» THE TASK:
The data below holds a line containing "ATOM 141 N N" and a line containing "ATOM 153 C CA"; please quote exactly those two lines and every line between them, and nothing else.

» EXERCISE DATA:
^^^^^^^^
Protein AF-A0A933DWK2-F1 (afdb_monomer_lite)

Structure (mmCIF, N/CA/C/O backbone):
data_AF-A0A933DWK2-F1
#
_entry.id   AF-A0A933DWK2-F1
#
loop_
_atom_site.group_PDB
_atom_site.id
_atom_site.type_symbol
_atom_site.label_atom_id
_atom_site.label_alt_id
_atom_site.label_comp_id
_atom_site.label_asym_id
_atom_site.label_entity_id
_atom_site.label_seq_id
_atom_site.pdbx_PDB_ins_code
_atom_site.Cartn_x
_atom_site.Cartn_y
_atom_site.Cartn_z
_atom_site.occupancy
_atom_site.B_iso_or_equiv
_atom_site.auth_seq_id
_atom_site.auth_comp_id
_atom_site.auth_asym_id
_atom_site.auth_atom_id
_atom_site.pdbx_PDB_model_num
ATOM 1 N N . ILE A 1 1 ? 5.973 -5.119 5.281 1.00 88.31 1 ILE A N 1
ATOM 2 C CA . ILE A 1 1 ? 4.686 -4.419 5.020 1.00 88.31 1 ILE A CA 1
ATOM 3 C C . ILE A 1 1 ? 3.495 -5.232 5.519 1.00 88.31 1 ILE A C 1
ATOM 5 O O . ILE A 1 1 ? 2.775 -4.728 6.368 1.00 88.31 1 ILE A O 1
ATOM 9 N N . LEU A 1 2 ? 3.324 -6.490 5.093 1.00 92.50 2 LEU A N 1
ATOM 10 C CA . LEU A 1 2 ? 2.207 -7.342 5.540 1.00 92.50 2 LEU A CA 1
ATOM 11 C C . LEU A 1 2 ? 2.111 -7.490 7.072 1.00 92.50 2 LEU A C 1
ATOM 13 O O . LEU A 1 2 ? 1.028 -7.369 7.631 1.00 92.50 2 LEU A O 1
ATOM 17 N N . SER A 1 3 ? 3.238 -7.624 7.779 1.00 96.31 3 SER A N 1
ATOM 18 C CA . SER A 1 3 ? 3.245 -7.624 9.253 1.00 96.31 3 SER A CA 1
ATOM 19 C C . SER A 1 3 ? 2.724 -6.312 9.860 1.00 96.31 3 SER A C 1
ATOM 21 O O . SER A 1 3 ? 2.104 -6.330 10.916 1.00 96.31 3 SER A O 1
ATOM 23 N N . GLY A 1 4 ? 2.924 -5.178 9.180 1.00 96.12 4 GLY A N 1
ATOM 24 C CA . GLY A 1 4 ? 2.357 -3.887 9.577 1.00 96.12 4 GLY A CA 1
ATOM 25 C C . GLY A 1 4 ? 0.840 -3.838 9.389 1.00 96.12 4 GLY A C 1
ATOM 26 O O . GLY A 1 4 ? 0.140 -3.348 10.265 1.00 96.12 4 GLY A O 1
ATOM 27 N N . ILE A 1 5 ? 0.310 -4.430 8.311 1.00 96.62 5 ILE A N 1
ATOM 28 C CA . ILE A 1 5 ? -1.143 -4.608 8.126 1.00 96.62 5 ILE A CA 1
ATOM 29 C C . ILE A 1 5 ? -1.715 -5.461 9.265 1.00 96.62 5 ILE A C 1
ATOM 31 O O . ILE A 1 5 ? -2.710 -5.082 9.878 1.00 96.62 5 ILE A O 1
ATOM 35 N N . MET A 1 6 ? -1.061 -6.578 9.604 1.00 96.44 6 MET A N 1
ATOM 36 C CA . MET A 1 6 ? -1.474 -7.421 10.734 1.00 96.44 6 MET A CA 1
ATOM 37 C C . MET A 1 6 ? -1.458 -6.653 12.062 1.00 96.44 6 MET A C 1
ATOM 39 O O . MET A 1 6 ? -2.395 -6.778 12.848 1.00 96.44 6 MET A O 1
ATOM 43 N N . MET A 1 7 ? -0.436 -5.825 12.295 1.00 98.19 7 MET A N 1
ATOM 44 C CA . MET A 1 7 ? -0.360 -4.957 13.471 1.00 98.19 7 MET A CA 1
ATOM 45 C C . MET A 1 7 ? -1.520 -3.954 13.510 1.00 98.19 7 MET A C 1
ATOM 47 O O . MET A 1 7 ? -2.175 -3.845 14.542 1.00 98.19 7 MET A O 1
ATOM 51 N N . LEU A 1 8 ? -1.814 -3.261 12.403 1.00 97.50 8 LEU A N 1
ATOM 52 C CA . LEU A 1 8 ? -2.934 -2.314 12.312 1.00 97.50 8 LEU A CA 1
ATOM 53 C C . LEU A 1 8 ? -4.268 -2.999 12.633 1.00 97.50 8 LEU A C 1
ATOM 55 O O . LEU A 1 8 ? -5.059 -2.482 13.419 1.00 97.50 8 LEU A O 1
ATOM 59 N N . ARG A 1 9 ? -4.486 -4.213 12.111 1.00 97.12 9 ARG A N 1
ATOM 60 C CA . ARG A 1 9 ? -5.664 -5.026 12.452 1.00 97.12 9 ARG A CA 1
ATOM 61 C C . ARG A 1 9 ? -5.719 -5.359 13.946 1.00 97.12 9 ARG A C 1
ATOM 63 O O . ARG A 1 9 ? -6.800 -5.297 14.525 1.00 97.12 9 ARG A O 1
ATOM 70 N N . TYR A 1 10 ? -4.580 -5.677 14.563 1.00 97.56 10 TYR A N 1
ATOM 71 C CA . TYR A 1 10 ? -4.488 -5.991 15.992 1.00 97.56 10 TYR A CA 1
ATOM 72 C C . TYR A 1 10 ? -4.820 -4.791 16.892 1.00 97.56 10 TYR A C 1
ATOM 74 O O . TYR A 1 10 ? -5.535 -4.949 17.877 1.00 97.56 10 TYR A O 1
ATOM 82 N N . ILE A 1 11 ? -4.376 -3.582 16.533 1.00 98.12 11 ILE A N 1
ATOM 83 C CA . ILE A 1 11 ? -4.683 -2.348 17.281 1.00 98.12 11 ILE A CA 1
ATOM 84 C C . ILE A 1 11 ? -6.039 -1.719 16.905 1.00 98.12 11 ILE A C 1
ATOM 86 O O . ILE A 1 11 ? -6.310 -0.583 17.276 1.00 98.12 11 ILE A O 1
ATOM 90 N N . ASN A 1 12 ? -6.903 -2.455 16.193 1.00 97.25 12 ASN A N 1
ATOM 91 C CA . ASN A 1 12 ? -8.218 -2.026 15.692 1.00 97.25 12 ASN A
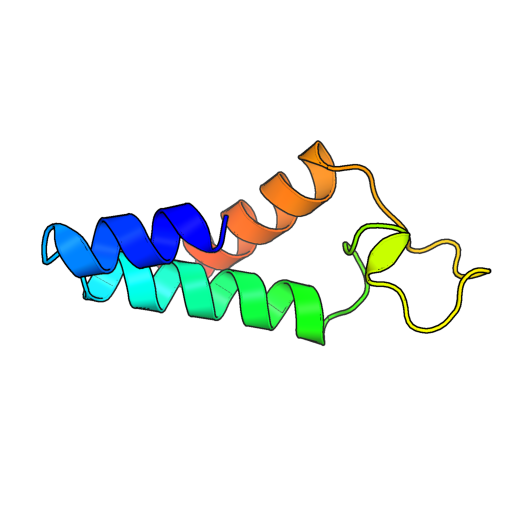 CA 1
ATOM 92 C C . ASN A 1 12 ? -8.224 -0.899 14.639 1.00 97.25 12 ASN A C 1
ATOM 94 O O . ASN A 1 12 ? -9.295 -0.406 14.282 1.00 97.25 12 ASN A O 1
ATOM 98 N N . GLU A 1 13 ? -7.084 -0.580 14.029 1.00 97.25 13 GLU A N 1
ATOM 99 C CA . GLU A 1 13 ? -6.961 0.357 12.902 1.00 97.25 13 GLU A CA 1
ATOM 100 C C . GLU A 1 13 ? -7.322 -0.313 11.562 1.00 97.25 13 GLU A C 1
ATOM 102 O O . GLU A 1 13 ? -6.521 -0.413 10.628 1.00 97.25 13 GLU A O 1
ATOM 107 N N . LYS A 1 14 ? -8.554 -0.828 11.466 1.00 95.62 14 LYS A N 1
ATOM 108 C CA . LYS A 1 14 ? -9.006 -1.671 10.342 1.00 95.62 14 LYS A CA 1
ATOM 109 C C . LYS A 1 14 ? -9.031 -0.919 9.013 1.00 95.62 14 LYS A C 1
ATOM 111 O O . LYS A 1 14 ? -8.510 -1.425 8.028 1.00 95.62 14 LYS A O 1
ATOM 116 N N . THR A 1 15 ? -9.542 0.311 8.998 1.00 94.44 15 THR A N 1
ATOM 117 C CA . THR A 1 15 ? -9.597 1.138 7.781 1.00 94.44 15 THR A CA 1
ATOM 1
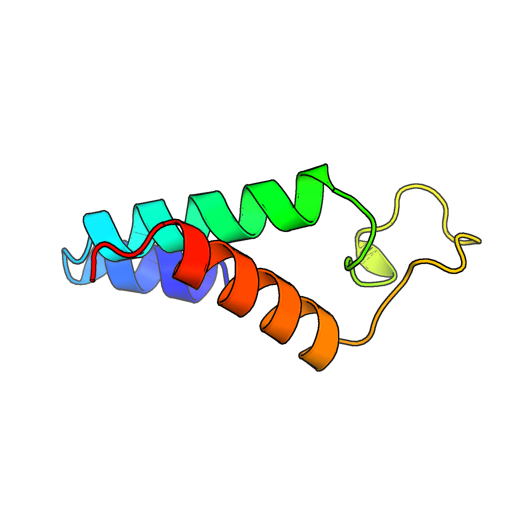18 C C . THR A 1 15 ? -8.201 1.430 7.231 1.00 94.44 15 THR A C 1
ATOM 120 O O . THR A 1 15 ? -7.985 1.372 6.021 1.00 94.44 15 THR A O 1
ATOM 123 N N . ALA A 1 16 ? -7.234 1.723 8.106 1.00 93.75 16 ALA A N 1
ATOM 124 C CA . ALA A 1 16 ? -5.850 1.936 7.698 1.00 93.75 16 ALA A CA 1
ATOM 125 C C . ALA A 1 16 ? -5.221 0.642 7.156 1.00 93.75 16 ALA A C 1
ATOM 127 O O . ALA A 1 16 ? -4.542 0.676 6.129 1.00 93.75 16 ALA A O 1
ATOM 128 N N . ALA A 1 17 ? -5.493 -0.497 7.802 1.00 95.50 17 ALA A N 1
ATOM 129 C CA . ALA A 1 17 ? -5.049 -1.809 7.341 1.00 95.50 17 ALA A CA 1
ATOM 130 C C . ALA A 1 17 ? -5.592 -2.142 5.942 1.00 95.50 17 ALA A C 1
ATOM 132 O O . ALA A 1 17 ? -4.812 -2.503 5.064 1.00 95.50 17 ALA A O 1
ATOM 133 N N . ASP A 1 18 ? -6.896 -1.964 5.718 1.00 94.44 18 ASP A N 1
ATOM 134 C CA . ASP A 1 18 ? -7.559 -2.283 4.449 1.00 94.44 18 ASP A CA 1
ATOM 135 C C . ASP A 1 18 ? -7.050 -1.392 3.303 1.00 94.44 18 ASP A C 1
ATOM 137 O O . ASP A 1 18 ? -6.830 -1.863 2.184 1.00 94.44 18 ASP A O 1
ATOM 141 N N . ARG A 1 19 ? -6.787 -0.107 3.581 1.00 93.94 19 ARG A N 1
ATOM 142 C CA . ARG A 1 19 ? -6.173 0.816 2.611 1.00 93.94 19 ARG A CA 1
ATOM 143 C C . ARG A 1 19 ? -4.753 0.393 2.245 1.00 93.94 19 ARG A C 1
ATOM 145 O O . ARG A 1 19 ? -4.410 0.372 1.064 1.00 93.94 19 ARG A O 1
ATOM 152 N N . LEU A 1 20 ? -3.936 0.046 3.240 1.00 94.06 20 LEU A N 1
ATOM 153 C CA . LEU A 1 20 ? -2.562 -0.403 3.019 1.00 94.06 20 LEU A CA 1
ATOM 154 C C . LEU A 1 20 ? -2.518 -1.725 2.249 1.00 94.06 20 LEU A C 1
ATOM 156 O O . LEU A 1 20 ? -1.722 -1.862 1.325 1.00 94.06 20 LEU A O 1
ATOM 160 N N . GLU A 1 21 ? -3.400 -2.665 2.574 1.00 94.62 21 GLU A N 1
ATOM 161 C CA . GLU A 1 21 ? -3.535 -3.927 1.847 1.00 94.62 21 GLU A CA 1
ATOM 162 C C . GLU A 1 21 ? -3.951 -3.706 0.390 1.00 94.62 21 GLU A C 1
ATOM 164 O O . GLU A 1 21 ? -3.325 -4.255 -0.516 1.00 94.62 21 GLU A O 1
ATOM 169 N N . SER A 1 22 ? -4.927 -2.827 0.149 1.00 93.31 22 SER A N 1
ATOM 170 C CA . SER A 1 22 ? -5.373 -2.477 -1.205 1.00 93.31 22 SER A CA 1
ATOM 171 C C . SER A 1 22 ? -4.256 -1.833 -2.033 1.00 93.31 22 SER A C 1
ATOM 173 O O . SER A 1 22 ? -4.077 -2.172 -3.201 1.00 93.31 22 SER A O 1
ATOM 175 N N . ALA A 1 23 ? -3.464 -0.939 -1.433 1.00 92.88 23 ALA A N 1
ATOM 176 C CA . ALA A 1 23 ? -2.332 -0.307 -2.110 1.00 92.88 23 ALA A CA 1
ATOM 177 C C . ALA A 1 23 ? -1.230 -1.317 -2.469 1.00 92.88 23 AL
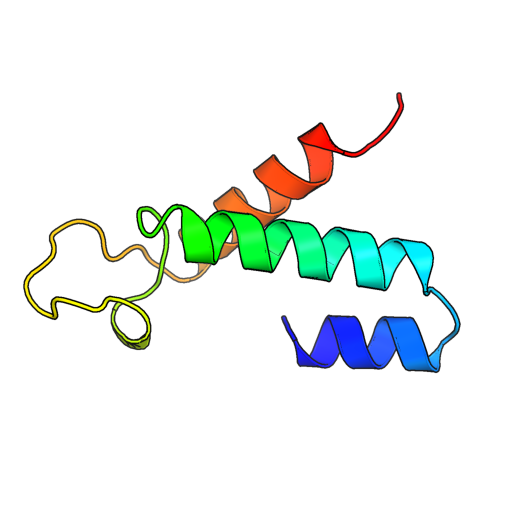A A C 1
ATOM 179 O O . ALA A 1 23 ? -0.675 -1.260 -3.565 1.00 92.88 23 ALA A O 1
ATOM 180 N N . VAL A 1 24 ? -0.938 -2.269 -1.576 1.00 91.38 24 VAL A N 1
ATOM 181 C CA . VAL A 1 24 ? 0.009 -3.361 -1.850 1.00 91.38 24 VAL A CA 1
ATOM 182 C C . VAL A 1 24 ? -0.500 -4.245 -2.989 1.00 91.38 24 VAL A C 1
ATOM 184 O O . VAL A 1 24 ? 0.258 -4.535 -3.913 1.00 91.38 24 VAL A O 1
ATOM 187 N N . ALA A 1 25 ? -1.779 -4.629 -2.961 1.00 90.44 25 ALA A N 1
ATOM 188 C CA . ALA A 1 25 ? -2.392 -5.440 -4.009 1.00 90.44 25 ALA A CA 1
ATOM 189 C C . ALA A 1 25 ? -2.351 -4.743 -5.378 1.00 90.44 25 ALA A C 1
ATOM 191 O O . ALA A 1 25 ? -2.036 -5.387 -6.375 1.00 90.44 25 ALA A O 1
ATOM 192 N N . ALA A 1 26 ? -2.593 -3.428 -5.427 1.00 89.88 26 ALA A N 1
ATOM 193 C CA . ALA A 1 26 ? -2.500 -2.643 -6.656 1.00 89.88 26 ALA A CA 1
ATOM 194 C C . ALA A 1 26 ? -1.079 -2.649 -7.245 1.00 89.88 26 ALA A C 1
ATOM 196 O O . ALA A 1 26 ? -0.912 -2.936 -8.427 1.00 89.88 26 ALA A O 1
ATOM 197 N N . VAL A 1 27 ? -0.046 -2.417 -6.425 1.00 88.19 27 VAL A N 1
ATOM 198 C CA . VAL A 1 27 ? 1.360 -2.448 -6.878 1.00 88.19 27 VAL A CA 1
ATOM 199 C C . VAL A 1 27 ? 1.760 -3.838 -7.379 1.00 88.19 27 VAL A C 1
ATOM 201 O O . VAL A 1 27 ? 2.431 -3.960 -8.404 1.00 88.19 27 VAL A O 1
ATOM 204 N N . MET A 1 28 ? 1.320 -4.892 -6.687 1.00 84.12 28 MET A N 1
ATOM 205 C CA . MET A 1 28 ? 1.561 -6.271 -7.118 1.00 84.12 28 MET A CA 1
ATOM 206 C C . MET A 1 28 ? 0.844 -6.596 -8.434 1.00 84.12 28 MET A C 1
ATOM 208 O O . MET A 1 28 ? 1.444 -7.217 -9.306 1.00 84.12 28 MET A O 1
ATOM 212 N N . ALA A 1 29 ? -0.404 -6.150 -8.604 1.00 85.19 29 ALA A N 1
ATOM 213 C CA . ALA A 1 29 ? -1.175 -6.353 -9.830 1.00 85.19 29 ALA A CA 1
ATOM 214 C C . ALA A 1 29 ? -0.603 -5.574 -11.026 1.00 85.19 29 ALA A C 1
ATOM 216 O O . ALA A 1 29 ? -0.647 -6.064 -12.152 1.00 85.19 29 ALA A O 1
ATOM 217 N N . GLU A 1 30 ? -0.043 -4.381 -10.796 1.00 82.25 30 GLU A N 1
ATOM 218 C CA . GLU A 1 30 ? 0.651 -3.613 -11.832 1.00 82.25 30 GLU A CA 1
ATOM 219 C C . GLU A 1 30 ? 1.937 -4.307 -12.306 1.00 82.25 30 GLU A C 1
ATOM 221 O O . GLU A 1 30 ? 2.299 -4.166 -13.473 1.00 82.25 30 GLU A O 1
ATOM 226 N N . GLY A 1 31 ? 2.644 -5.027 -11.424 1.00 75.62 31 GLY A N 1
ATOM 227 C CA . GLY A 1 31 ? 3.838 -5.817 -11.762 1.00 75.62 31 GLY A CA 1
ATOM 228 C C . GLY A 1 31 ? 5.051 -5.007 -12.253 1.00 75.62 31 GLY A C 1
ATOM 229 O O . GLY A 1 31 ? 6.047 -5.585 -12.681 1.00 75.62 31 GLY A O 1
ATOM 230 N N . LYS A 1 32 ? 4.981 -3.669 -12.212 1.00 70.62 32 LYS A N 1
ATOM 231 C CA . LYS A 1 32 ? 6.016 -2.746 -12.724 1.00 70.62 32 LYS A CA 1
ATOM 232 C C . LYS A 1 32 ? 7.031 -2.294 -11.680 1.00 70.62 32 LYS A C 1
ATOM 234 O O . LYS A 1 32 ? 8.115 -1.863 -12.048 1.00 70.62 32 LYS A O 1
ATOM 239 N N . SER A 1 33 ? 6.655 -2.337 -10.406 1.00 71.94 33 SER A N 1
ATOM 240 C CA . SER A 1 33 ? 7.468 -1.860 -9.280 1.00 71.94 33 SER A CA 1
ATOM 241 C C . SER A 1 33 ? 7.522 -2.916 -8.183 1.00 71.94 33 SER A C 1
ATOM 243 O O . SER A 1 33 ? 7.307 -2.637 -7.005 1.00 71.94 33 SER A O 1
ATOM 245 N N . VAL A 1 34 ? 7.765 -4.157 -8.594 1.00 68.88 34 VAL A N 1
^^^^^^^^
» EXERCISE SOLUTION:
ATOM 141 N N . ARG A 1 19 ? -6.787 -0.107 3.581 1.00 93.94 19 ARG A N 1
ATOM 142 C CA . ARG A 1 19 ? -6.173 0.816 2.611 1.00 93.94 19 ARG A CA 1
ATOM 143 C C . ARG A 1 19 ? -4.753 0.393 2.245 1.00 93.94 19 ARG A C 1
ATOM 145 O O . ARG A 1 19 ? -4.410 0.372 1.064 1.00 93.94 19 ARG A O 1
ATOM 152 N N . LEU A 1 20 ? -3.936 0.046 3.240 1.00 94.06 20 LEU A N 1
ATOM 153 C CA . LEU A 1 20 ? -2.562 -0.403 3.019 1.00 94.06 20 LEU A CA 1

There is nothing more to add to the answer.